The main advantage that this structure has is that it is much easier to do panel based operations on the data inside EViews. Panel operations are done in the same way you would do their non-panel equivalents. For example, in a standard time series workfile, if you wanted to perform a unit root test, you would open a series, click on View, then click on Unit Root Test. To perform a panel unit root test inside a panel workfile, you do exactly the same thing - open up the series, click on View and then click on Unit Root Test. Since EViews knows that you are in a panel workfile, it will offer the panel version of the test. Here we have opened up the unemployment series and performed a unit root test:
Image

Notice that it gives exactly the same results as the Pool equivalent above. However it is somewhat easier to perform in the panel workfile (requiring you to just open the series and then click on a menu item, rather than having to create the pool object and specify the series pattern for the test etc...).

Similarly, a cointegration test can be performed in the same way as in a standard time-series workfile - open the two series as a group, then from the group click on View->Cointegration Test. Again since EViews knows you're in a panel workfile, it will offer the panel version of the cointegration tests:
Image


To perform panel estimation in a panel workfile, you use an equation object, exactly the same way you would in a time-series workfile. Note that although the estimation dialog front page looks identical to the standard workfile version, there is a new second page/tab that allows you to set panel options:
Image

On the second tab, as with the pool estimation object above, you can set panel estimation options such as fixed or random effects or gls weights. The estimation results here give identical results to those of the pool above:
Image

Although the panel estimation, unlike the pool estimation, does not display the fixed effects on the standard output, they are still available via the View menu.


Although it is not as easy as in the Pool workfile, you can still perform within country analysis in a Panel workfile. You can use the workfile sample to define which country you want to work with. For example to regress French unemployment against French GDP and inflation, we would set the sample to just be all observations in France. The easiest way to set the sample is via the command line:

Code: Select all

smpl if country="FRA"


Having set the sample, we can perform the estimation using the usual equation object:
Image
Note how this matches the estimation done in the Pool workfile above.

However, unlike the Pool workfile, in a panel workfile there is no easy way to regress a variable in one country against another variable in another country.
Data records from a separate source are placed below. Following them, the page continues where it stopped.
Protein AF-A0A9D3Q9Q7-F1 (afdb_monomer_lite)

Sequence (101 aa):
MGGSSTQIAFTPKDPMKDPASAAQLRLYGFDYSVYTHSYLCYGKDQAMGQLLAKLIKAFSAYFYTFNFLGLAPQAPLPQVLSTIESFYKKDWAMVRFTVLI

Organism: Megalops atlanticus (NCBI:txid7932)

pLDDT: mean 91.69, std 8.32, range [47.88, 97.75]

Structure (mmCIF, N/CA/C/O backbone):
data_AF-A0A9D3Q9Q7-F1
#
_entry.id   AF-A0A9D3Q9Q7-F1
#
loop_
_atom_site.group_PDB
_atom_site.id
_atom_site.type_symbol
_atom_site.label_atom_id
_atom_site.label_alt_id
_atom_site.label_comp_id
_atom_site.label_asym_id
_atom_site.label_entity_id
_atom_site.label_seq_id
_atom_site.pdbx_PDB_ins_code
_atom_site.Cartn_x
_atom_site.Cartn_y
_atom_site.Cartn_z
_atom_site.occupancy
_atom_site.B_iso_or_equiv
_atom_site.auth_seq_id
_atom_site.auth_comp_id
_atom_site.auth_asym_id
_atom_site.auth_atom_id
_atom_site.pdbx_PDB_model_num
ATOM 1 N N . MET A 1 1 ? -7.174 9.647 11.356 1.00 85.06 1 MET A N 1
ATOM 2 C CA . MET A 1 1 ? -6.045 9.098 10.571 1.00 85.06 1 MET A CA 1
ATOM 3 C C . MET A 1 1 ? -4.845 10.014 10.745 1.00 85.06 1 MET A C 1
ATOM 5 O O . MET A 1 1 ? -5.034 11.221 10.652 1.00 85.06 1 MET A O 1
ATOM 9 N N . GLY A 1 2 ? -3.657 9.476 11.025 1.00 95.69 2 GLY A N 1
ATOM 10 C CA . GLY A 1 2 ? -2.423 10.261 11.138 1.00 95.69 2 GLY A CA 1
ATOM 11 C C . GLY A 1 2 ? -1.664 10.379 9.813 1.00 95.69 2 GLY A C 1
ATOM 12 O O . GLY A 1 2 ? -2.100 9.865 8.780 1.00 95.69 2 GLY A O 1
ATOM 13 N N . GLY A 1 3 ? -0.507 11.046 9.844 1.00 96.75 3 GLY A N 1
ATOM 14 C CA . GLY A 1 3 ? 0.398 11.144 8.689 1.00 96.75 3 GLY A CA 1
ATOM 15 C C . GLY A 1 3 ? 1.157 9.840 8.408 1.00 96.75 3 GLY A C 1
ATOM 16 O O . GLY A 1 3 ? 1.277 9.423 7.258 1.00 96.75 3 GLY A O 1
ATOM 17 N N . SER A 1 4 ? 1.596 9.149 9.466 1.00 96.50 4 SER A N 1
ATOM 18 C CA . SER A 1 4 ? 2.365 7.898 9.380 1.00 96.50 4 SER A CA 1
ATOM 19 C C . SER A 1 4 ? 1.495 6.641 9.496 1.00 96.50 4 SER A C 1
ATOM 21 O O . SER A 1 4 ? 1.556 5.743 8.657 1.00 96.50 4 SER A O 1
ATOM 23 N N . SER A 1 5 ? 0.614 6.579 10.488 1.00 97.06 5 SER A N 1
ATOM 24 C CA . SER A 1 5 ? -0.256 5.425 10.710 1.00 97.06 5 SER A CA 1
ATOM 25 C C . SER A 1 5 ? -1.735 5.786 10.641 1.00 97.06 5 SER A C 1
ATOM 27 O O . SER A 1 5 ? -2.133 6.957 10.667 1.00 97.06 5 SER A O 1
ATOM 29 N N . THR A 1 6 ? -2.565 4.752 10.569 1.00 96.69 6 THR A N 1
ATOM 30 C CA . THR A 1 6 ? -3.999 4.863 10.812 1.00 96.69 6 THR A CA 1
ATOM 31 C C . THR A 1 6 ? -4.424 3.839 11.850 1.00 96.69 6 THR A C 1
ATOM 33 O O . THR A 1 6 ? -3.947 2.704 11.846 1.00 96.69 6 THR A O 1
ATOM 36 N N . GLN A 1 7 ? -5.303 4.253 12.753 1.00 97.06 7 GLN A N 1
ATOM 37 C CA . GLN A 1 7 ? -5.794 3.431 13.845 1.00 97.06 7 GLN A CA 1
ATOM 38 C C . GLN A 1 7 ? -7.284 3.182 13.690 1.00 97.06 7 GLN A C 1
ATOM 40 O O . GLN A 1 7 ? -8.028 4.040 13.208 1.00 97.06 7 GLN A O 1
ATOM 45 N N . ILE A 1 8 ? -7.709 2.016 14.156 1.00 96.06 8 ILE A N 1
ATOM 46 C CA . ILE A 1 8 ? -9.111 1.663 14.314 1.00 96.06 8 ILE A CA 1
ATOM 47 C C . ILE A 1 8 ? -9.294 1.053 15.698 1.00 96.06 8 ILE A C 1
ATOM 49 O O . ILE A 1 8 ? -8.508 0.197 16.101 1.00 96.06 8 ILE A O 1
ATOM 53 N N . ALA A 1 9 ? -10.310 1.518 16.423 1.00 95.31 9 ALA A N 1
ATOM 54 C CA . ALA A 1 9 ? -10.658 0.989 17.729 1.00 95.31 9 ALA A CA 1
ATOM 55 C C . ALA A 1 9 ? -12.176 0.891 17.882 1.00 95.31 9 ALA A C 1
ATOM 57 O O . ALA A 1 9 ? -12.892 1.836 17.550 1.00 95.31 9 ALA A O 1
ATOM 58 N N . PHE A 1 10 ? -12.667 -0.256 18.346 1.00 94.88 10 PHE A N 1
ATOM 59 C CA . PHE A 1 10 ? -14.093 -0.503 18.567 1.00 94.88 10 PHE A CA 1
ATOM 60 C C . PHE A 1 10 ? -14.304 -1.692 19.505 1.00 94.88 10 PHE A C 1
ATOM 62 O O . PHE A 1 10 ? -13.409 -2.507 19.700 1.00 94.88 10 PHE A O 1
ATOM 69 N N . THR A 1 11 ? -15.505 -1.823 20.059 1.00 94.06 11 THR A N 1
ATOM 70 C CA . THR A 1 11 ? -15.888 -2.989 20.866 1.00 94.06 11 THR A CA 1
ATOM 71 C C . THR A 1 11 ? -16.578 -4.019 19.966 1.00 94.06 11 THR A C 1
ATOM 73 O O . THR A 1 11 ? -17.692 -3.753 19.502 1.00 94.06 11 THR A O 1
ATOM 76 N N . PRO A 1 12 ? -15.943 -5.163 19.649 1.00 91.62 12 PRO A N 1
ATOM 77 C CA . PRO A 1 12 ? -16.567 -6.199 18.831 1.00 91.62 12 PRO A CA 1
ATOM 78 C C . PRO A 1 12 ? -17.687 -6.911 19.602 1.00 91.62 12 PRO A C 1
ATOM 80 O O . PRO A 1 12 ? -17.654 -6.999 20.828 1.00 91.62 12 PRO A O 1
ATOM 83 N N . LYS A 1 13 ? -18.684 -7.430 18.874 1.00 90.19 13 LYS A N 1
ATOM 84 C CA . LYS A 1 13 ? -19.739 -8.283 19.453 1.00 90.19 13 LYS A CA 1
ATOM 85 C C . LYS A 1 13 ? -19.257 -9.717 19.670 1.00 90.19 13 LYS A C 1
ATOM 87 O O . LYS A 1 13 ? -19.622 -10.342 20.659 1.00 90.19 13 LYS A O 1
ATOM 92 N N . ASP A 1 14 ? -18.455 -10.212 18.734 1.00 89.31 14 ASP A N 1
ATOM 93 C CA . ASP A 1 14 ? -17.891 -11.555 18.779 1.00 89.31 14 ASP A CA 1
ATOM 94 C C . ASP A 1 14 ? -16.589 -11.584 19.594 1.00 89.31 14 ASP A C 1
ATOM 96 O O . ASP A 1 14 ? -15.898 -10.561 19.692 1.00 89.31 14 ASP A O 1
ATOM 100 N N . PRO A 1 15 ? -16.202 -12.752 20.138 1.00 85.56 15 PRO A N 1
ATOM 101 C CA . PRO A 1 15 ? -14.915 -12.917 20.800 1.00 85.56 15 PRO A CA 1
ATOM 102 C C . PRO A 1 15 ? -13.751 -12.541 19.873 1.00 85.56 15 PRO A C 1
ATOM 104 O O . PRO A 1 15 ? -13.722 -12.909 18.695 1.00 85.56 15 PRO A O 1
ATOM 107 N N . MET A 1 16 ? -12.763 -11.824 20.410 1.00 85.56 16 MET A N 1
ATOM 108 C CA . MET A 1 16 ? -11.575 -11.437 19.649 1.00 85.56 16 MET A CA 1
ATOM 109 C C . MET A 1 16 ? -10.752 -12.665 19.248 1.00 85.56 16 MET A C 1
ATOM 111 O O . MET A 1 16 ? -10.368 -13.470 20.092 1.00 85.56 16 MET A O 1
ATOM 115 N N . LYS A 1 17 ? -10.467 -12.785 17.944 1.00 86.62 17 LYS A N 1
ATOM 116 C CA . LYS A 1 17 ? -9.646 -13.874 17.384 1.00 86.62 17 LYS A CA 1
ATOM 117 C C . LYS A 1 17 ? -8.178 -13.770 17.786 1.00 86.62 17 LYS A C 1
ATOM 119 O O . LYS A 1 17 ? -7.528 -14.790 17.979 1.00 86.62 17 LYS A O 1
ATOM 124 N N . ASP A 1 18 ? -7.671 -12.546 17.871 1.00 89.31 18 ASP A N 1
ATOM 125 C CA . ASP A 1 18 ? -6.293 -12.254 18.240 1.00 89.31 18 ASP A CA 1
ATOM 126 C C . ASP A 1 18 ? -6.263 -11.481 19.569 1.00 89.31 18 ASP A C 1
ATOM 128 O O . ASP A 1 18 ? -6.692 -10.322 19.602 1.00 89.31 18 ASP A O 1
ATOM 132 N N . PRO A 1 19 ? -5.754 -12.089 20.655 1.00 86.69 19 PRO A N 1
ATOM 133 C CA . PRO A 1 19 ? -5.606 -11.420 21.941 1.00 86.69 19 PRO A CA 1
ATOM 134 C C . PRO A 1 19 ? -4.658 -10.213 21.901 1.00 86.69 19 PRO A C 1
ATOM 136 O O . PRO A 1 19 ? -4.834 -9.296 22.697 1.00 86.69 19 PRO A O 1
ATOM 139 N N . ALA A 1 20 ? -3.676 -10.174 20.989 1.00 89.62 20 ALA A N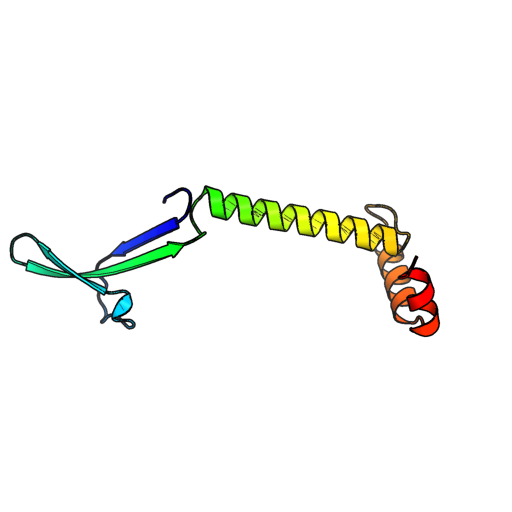 1
ATOM 140 C CA . ALA A 1 20 ? -2.730 -9.057 20.895 1.00 89.62 20 ALA A CA 1
ATOM 141 C C . ALA A 1 20 ? -3.384 -7.766 20.374 1.00 89.62 20 ALA A C 1
ATOM 143 O O . ALA A 1 20 ? -2.887 -6.668 20.622 1.00 89.62 20 ALA A O 1
ATOM 144 N N . SER A 1 21 ? -4.517 -7.897 19.684 1.00 92.44 21 SER A N 1
ATOM 145 C CA . SER A 1 21 ? -5.329 -6.777 19.210 1.00 92.44 21 SER A CA 1
ATOM 146 C C . SER A 1 21 ? -6.373 -6.310 20.241 1.00 92.44 21 SER A C 1
ATOM 148 O O . SER A 1 21 ? -7.161 -5.412 19.944 1.00 92.44 21 SER A O 1
ATOM 150 N N . ALA A 1 22 ? -6.409 -6.910 21.437 1.00 92.25 22 ALA A N 1
ATOM 151 C CA . ALA A 1 22 ? -7.349 -6.568 22.500 1.00 92.25 22 ALA A CA 1
ATOM 152 C C . ALA A 1 22 ? -6.715 -5.628 23.537 1.00 92.25 22 ALA A C 1
ATOM 154 O O . ALA A 1 22 ? -5.677 -5.925 24.124 1.00 92.25 22 ALA A O 1
ATOM 155 N N . ALA A 1 23 ? -7.388 -4.518 23.828 1.00 92.50 23 ALA A N 1
ATOM 156 C CA . ALA A 1 23 ? -7.085 -3.633 24.945 1.00 92.50 23 ALA A CA 1
ATOM 157 C C . ALA A 1 23 ? -8.159 -3.788 26.028 1.00 92.50 23 ALA A C 1
ATOM 159 O O . ALA A 1 23 ? -9.346 -3.578 25.771 1.00 92.50 23 ALA A O 1
ATOM 160 N N . GLN A 1 24 ? -7.736 -4.144 27.241 1.00 93.00 24 GLN A N 1
ATOM 161 C CA . GLN A 1 24 ? -8.624 -4.243 28.399 1.00 93.00 24 GLN A CA 1
ATOM 162 C C . GLN A 1 24 ? -8.633 -2.911 29.146 1.00 93.00 24 GLN A C 1
ATOM 164 O O . GLN A 1 24 ? -7.586 -2.425 29.574 1.00 93.00 24 GLN A O 1
ATOM 169 N N . LEU A 1 25 ? -9.811 -2.312 29.286 1.00 93.56 25 LEU A N 1
ATOM 170 C CA . LEU A 1 25 ? -9.991 -0.994 29.886 1.00 93.56 25 LEU A CA 1
ATOM 171 C C . LEU A 1 25 ? -11.118 -1.045 30.909 1.00 93.56 25 LEU A C 1
ATOM 173 O O . LEU A 1 25 ? -12.161 -1.635 30.648 1.00 93.56 25 LEU A O 1
ATOM 177 N N . ARG A 1 26 ? -10.943 -0.360 32.040 1.00 95.94 26 ARG A N 1
ATOM 178 C CA . ARG A 1 26 ? -12.017 -0.154 33.012 1.00 95.94 26 ARG A CA 1
ATOM 179 C C . ARG A 1 26 ? -12.448 1.303 33.005 1.00 95.94 26 ARG A C 1
ATOM 181 O O . ARG A 1 26 ? -11.673 2.177 33.384 1.00 95.94 26 ARG A O 1
ATOM 188 N N . LEU A 1 27 ? -13.677 1.566 32.572 1.00 95.19 27 LEU A N 1
ATOM 189 C CA . LEU A 1 27 ? -14.224 2.915 32.424 1.00 95.19 27 LEU A CA 1
ATOM 190 C C . LEU A 1 27 ? -15.516 3.021 33.234 1.00 95.19 27 LEU A C 1
ATOM 192 O O . LEU A 1 27 ? -16.424 2.211 33.071 1.00 95.19 27 LEU A O 1
ATOM 196 N N . TYR A 1 28 ? -15.586 4.000 34.141 1.00 96.25 28 TYR A N 1
ATOM 197 C CA . TYR A 1 28 ? -16.741 4.212 35.030 1.00 96.25 28 TYR A CA 1
ATOM 198 C C . TYR A 1 28 ? -17.155 2.968 35.841 1.00 96.25 28 TYR A C 1
ATOM 200 O O . TYR A 1 28 ? -18.325 2.777 36.155 1.00 96.25 28 TYR A O 1
ATOM 208 N N . GLY A 1 29 ? -16.192 2.103 36.173 1.00 95.25 29 GLY A N 1
ATOM 209 C CA . GLY A 1 29 ? -16.428 0.869 36.926 1.00 95.25 29 GLY A CA 1
ATOM 210 C C . GLY A 1 29 ? -16.760 -0.363 36.078 1.00 95.25 29 GLY A C 1
ATOM 211 O O . GLY A 1 29 ? -16.683 -1.463 36.627 1.00 95.25 29 GLY A O 1
ATOM 212 N N . PHE A 1 30 ? -17.025 -0.203 34.775 1.00 94.19 30 PHE A N 1
ATOM 213 C CA . PHE A 1 30 ? -17.304 -1.288 33.826 1.00 94.19 30 PHE A CA 1
ATOM 214 C C . PHE A 1 30 ? -16.047 -1.717 33.066 1.00 94.19 30 PHE A C 1
ATOM 216 O O . PHE A 1 30 ? -15.241 -0.870 32.670 1.00 94.19 30 PHE A O 1
ATOM 223 N N . ASP A 1 31 ? -15.908 -3.022 32.839 1.00 94.44 31 ASP A N 1
ATOM 224 C CA . ASP A 1 31 ? -14.802 -3.600 32.078 1.00 94.44 31 ASP A CA 1
ATOM 225 C C . ASP A 1 31 ? -15.167 -3.709 30.592 1.00 94.44 31 ASP A C 1
ATOM 227 O O . ASP A 1 31 ? -16.211 -4.249 30.219 1.00 94.44 31 ASP A O 1
ATOM 231 N N . TYR A 1 32 ? -14.287 -3.196 29.738 1.00 92.19 32 TYR A N 1
ATOM 232 C CA . TYR A 1 32 ? -14.429 -3.179 28.290 1.00 92.19 32 TYR A CA 1
ATOM 233 C C . TYR A 1 32 ? -13.253 -3.896 27.639 1.00 92.19 32 TYR A C 1
ATOM 235 O O . TYR A 1 32 ? -12.093 -3.574 27.902 1.00 92.19 32 TYR A O 1
ATOM 243 N N . SER A 1 33 ? -13.572 -4.805 26.718 1.00 92.50 33 SER A N 1
ATOM 244 C CA . SER A 1 33 ? -12.597 -5.407 25.815 1.00 92.50 33 SER A CA 1
ATOM 245 C C . SER A 1 33 ? -12.691 -4.726 24.453 1.00 92.50 33 SER A C 1
ATOM 247 O O . SER A 1 33 ? -13.624 -4.962 23.684 1.00 92.50 33 SER A O 1
ATOM 249 N N . VAL A 1 34 ? -11.753 -3.821 24.181 1.00 94.81 34 VAL A N 1
ATOM 250 C CA . VAL A 1 34 ? -11.744 -2.982 22.979 1.00 94.81 34 VAL A CA 1
ATOM 251 C C . VAL A 1 34 ? -10.749 -3.555 21.981 1.00 94.81 34 VAL A C 1
ATOM 253 O O . VAL A 1 34 ? -9.572 -3.708 22.292 1.00 94.81 34 VAL A O 1
ATOM 256 N N . TYR A 1 35 ? -11.202 -3.837 20.763 1.00 95.12 35 TYR A N 1
ATOM 257 C CA . TYR A 1 35 ? -10.298 -4.116 19.655 1.00 95.12 35 TYR A CA 1
ATOM 258 C C . TYR A 1 35 ? -9.571 -2.831 19.278 1.00 95.12 35 TYR A C 1
ATOM 260 O O . TYR A 1 35 ? -10.213 -1.797 19.097 1.00 95.12 35 TYR A O 1
ATOM 268 N N . THR A 1 36 ? -8.254 -2.894 19.122 1.00 95.06 36 THR A N 1
ATOM 269 C CA . THR A 1 36 ? -7.444 -1.782 18.633 1.00 95.06 36 THR A CA 1
ATOM 270 C C . THR A 1 36 ? -6.324 -2.288 17.740 1.00 95.06 36 THR A C 1
ATOM 272 O O . THR A 1 36 ? -5.644 -3.265 18.051 1.00 95.06 36 THR A O 1
ATOM 275 N N . HIS A 1 37 ? -6.113 -1.614 16.613 1.00 95.38 37 HIS A N 1
ATOM 276 C CA . HIS A 1 37 ? -4.980 -1.897 15.745 1.00 95.38 37 HIS A CA 1
ATOM 277 C C . HIS A 1 37 ? -4.452 -0.621 15.096 1.00 95.38 37 HIS A C 1
ATOM 279 O O . HIS A 1 37 ? -5.219 0.267 14.715 1.00 95.38 37 HIS A O 1
ATOM 285 N N . SER A 1 38 ? -3.128 -0.550 14.949 1.00 95.50 38 SER A N 1
ATOM 286 C CA . SER A 1 38 ? -2.428 0.553 14.293 1.00 95.50 38 SER A CA 1
ATOM 287 C C . SER A 1 38 ? -1.725 0.039 13.043 1.00 95.50 38 SER A C 1
ATOM 289 O O . SER A 1 38 ? -0.721 -0.664 13.124 1.00 95.50 38 SER A O 1
ATOM 291 N N . TYR A 1 39 ? -2.232 0.432 11.879 1.00 96.12 39 TYR A N 1
ATOM 292 C CA . TYR A 1 39 ? -1.622 0.124 10.593 1.00 96.12 39 TYR A CA 1
ATOM 293 C C . TYR A 1 39 ? -0.507 1.133 10.308 1.00 96.12 39 TYR A C 1
ATOM 295 O O . TYR A 1 39 ? -0.749 2.254 9.844 1.00 96.12 39 TYR A O 1
ATOM 303 N N . LEU A 1 40 ? 0.729 0.745 10.620 1.00 96.06 40 LEU A N 1
ATOM 304 C CA . LEU A 1 40 ? 1.916 1.554 10.347 1.00 96.06 40 LEU A CA 1
ATOM 305 C C . LEU A 1 40 ? 2.157 1.675 8.835 1.00 96.06 40 LEU A C 1
ATOM 307 O O . LEU A 1 40 ? 1.944 0.715 8.102 1.00 96.06 40 LEU A O 1
ATOM 311 N N . CYS A 1 41 ? 2.604 2.842 8.365 1.00 95.81 41 CYS A N 1
ATOM 312 C CA . CYS A 1 41 ? 2.775 3.168 6.941 1.00 95.81 41 CYS A CA 1
ATOM 313 C C . CYS A 1 41 ? 1.482 3.367 6.142 1.00 95.81 41 CYS A C 1
ATOM 315 O O . CYS A 1 41 ? 1.554 3.693 4.959 1.00 95.81 41 CYS A O 1
ATOM 317 N N . TYR A 1 42 ? 0.316 3.262 6.778 1.00 96.44 42 TYR A N 1
ATOM 318 C CA . TYR A 1 42 ? -0.987 3.510 6.150 1.00 96.44 42 TYR A CA 1
ATOM 319 C C . TYR A 1 42 ? -1.606 4.861 6.542 1.00 96.44 42 TYR A C 1
ATOM 321 O O . TYR A 1 42 ? -2.769 5.128 6.245 1.00 96.44 42 TYR A O 1
ATOM 329 N N . GLY A 1 43 ? -0.846 5.731 7.208 1.00 97.12 43 GLY A N 1
ATOM 330 C CA . GLY A 1 43 ? -1.216 7.133 7.381 1.00 97.12 43 GLY A CA 1
ATOM 331 C C . GLY A 1 43 ? -1.158 7.897 6.061 1.00 97.12 43 GLY A C 1
ATOM 332 O O . GLY A 1 43 ? -0.569 7.437 5.082 1.00 97.12 43 GLY A O 1
ATOM 333 N N . LYS A 1 44 ? -1.772 9.081 6.026 1.00 97.44 44 LYS A N 1
ATOM 334 C CA . LYS A 1 44 ? -1.980 9.859 4.795 1.00 97.44 44 LYS A CA 1
ATOM 335 C C . LYS A 1 44 ? -0.682 10.108 4.019 1.00 97.44 44 LYS A C 1
ATOM 337 O O . LYS A 1 44 ? -0.649 9.925 2.804 1.00 97.44 44 LYS A O 1
ATOM 342 N N . ASP A 1 45 ? 0.376 10.529 4.705 1.00 97.75 45 ASP A N 1
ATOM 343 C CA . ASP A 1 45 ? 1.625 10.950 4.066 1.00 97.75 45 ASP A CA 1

You can also use the sample statement to compare two countries against each other in a graph:

Code: Select all

smpl if country="FRA" or country="UK"

When graph series or groups in a panel workfile, EViews offers you options on how you want to control the cross-sections. You can choose to stack them (i.e. just form one long list of observations and graph them), have different cross-sections as different lines on the same graph, or have different graphs for each cross-section. You can also compute the mean across cross-sections and graph it along side standard-deviation bounds:
Image

The first three options are shown here:
Image
Image
Image
Follow us on Twitter @IHSEViews

EViews Gareth
Fe ddaethom, fe welon, fe amcangyfrifon
Posts: 13305
Joined: Tue Sep 16, 2008 5:38 pm

Re: Panel or Pool?

Postby EViews Gareth » Mon Feb 28, 2011 11:13 am

Panel or Pool?

There is no right or wrong answer when deciding whether to use a panel or a pool workfile structure when working with panel data in EViews. However, here are some bullet points that trade off one against the other.
  • Pool workfiles can become complicated and messy when you have many cross-sections.
    Since you need a series per cross-section per variable, as soon as you have many cross-sections, your workfile can grow very large. In a panel, you only have one series per variable no matter how many cross-sections you have.
  • Panel workfiles can be tricky to use if you want to deal with large sub-sets of cross-sections.
    In the pool workfile, you can create new pool objects for each set of cross-sections you want to deal with. Defining those pool objects is simply a case of listing the cross-section IDs you want to use. In a panel workfile, you need to use sample if statements to define which cross-sections you want to deal with, which can become quite cumbersome:

    Code: Select all

    smpl if country="USA" or country="FRA" or country="JPN" or country="CAN" or country="UK" etc.....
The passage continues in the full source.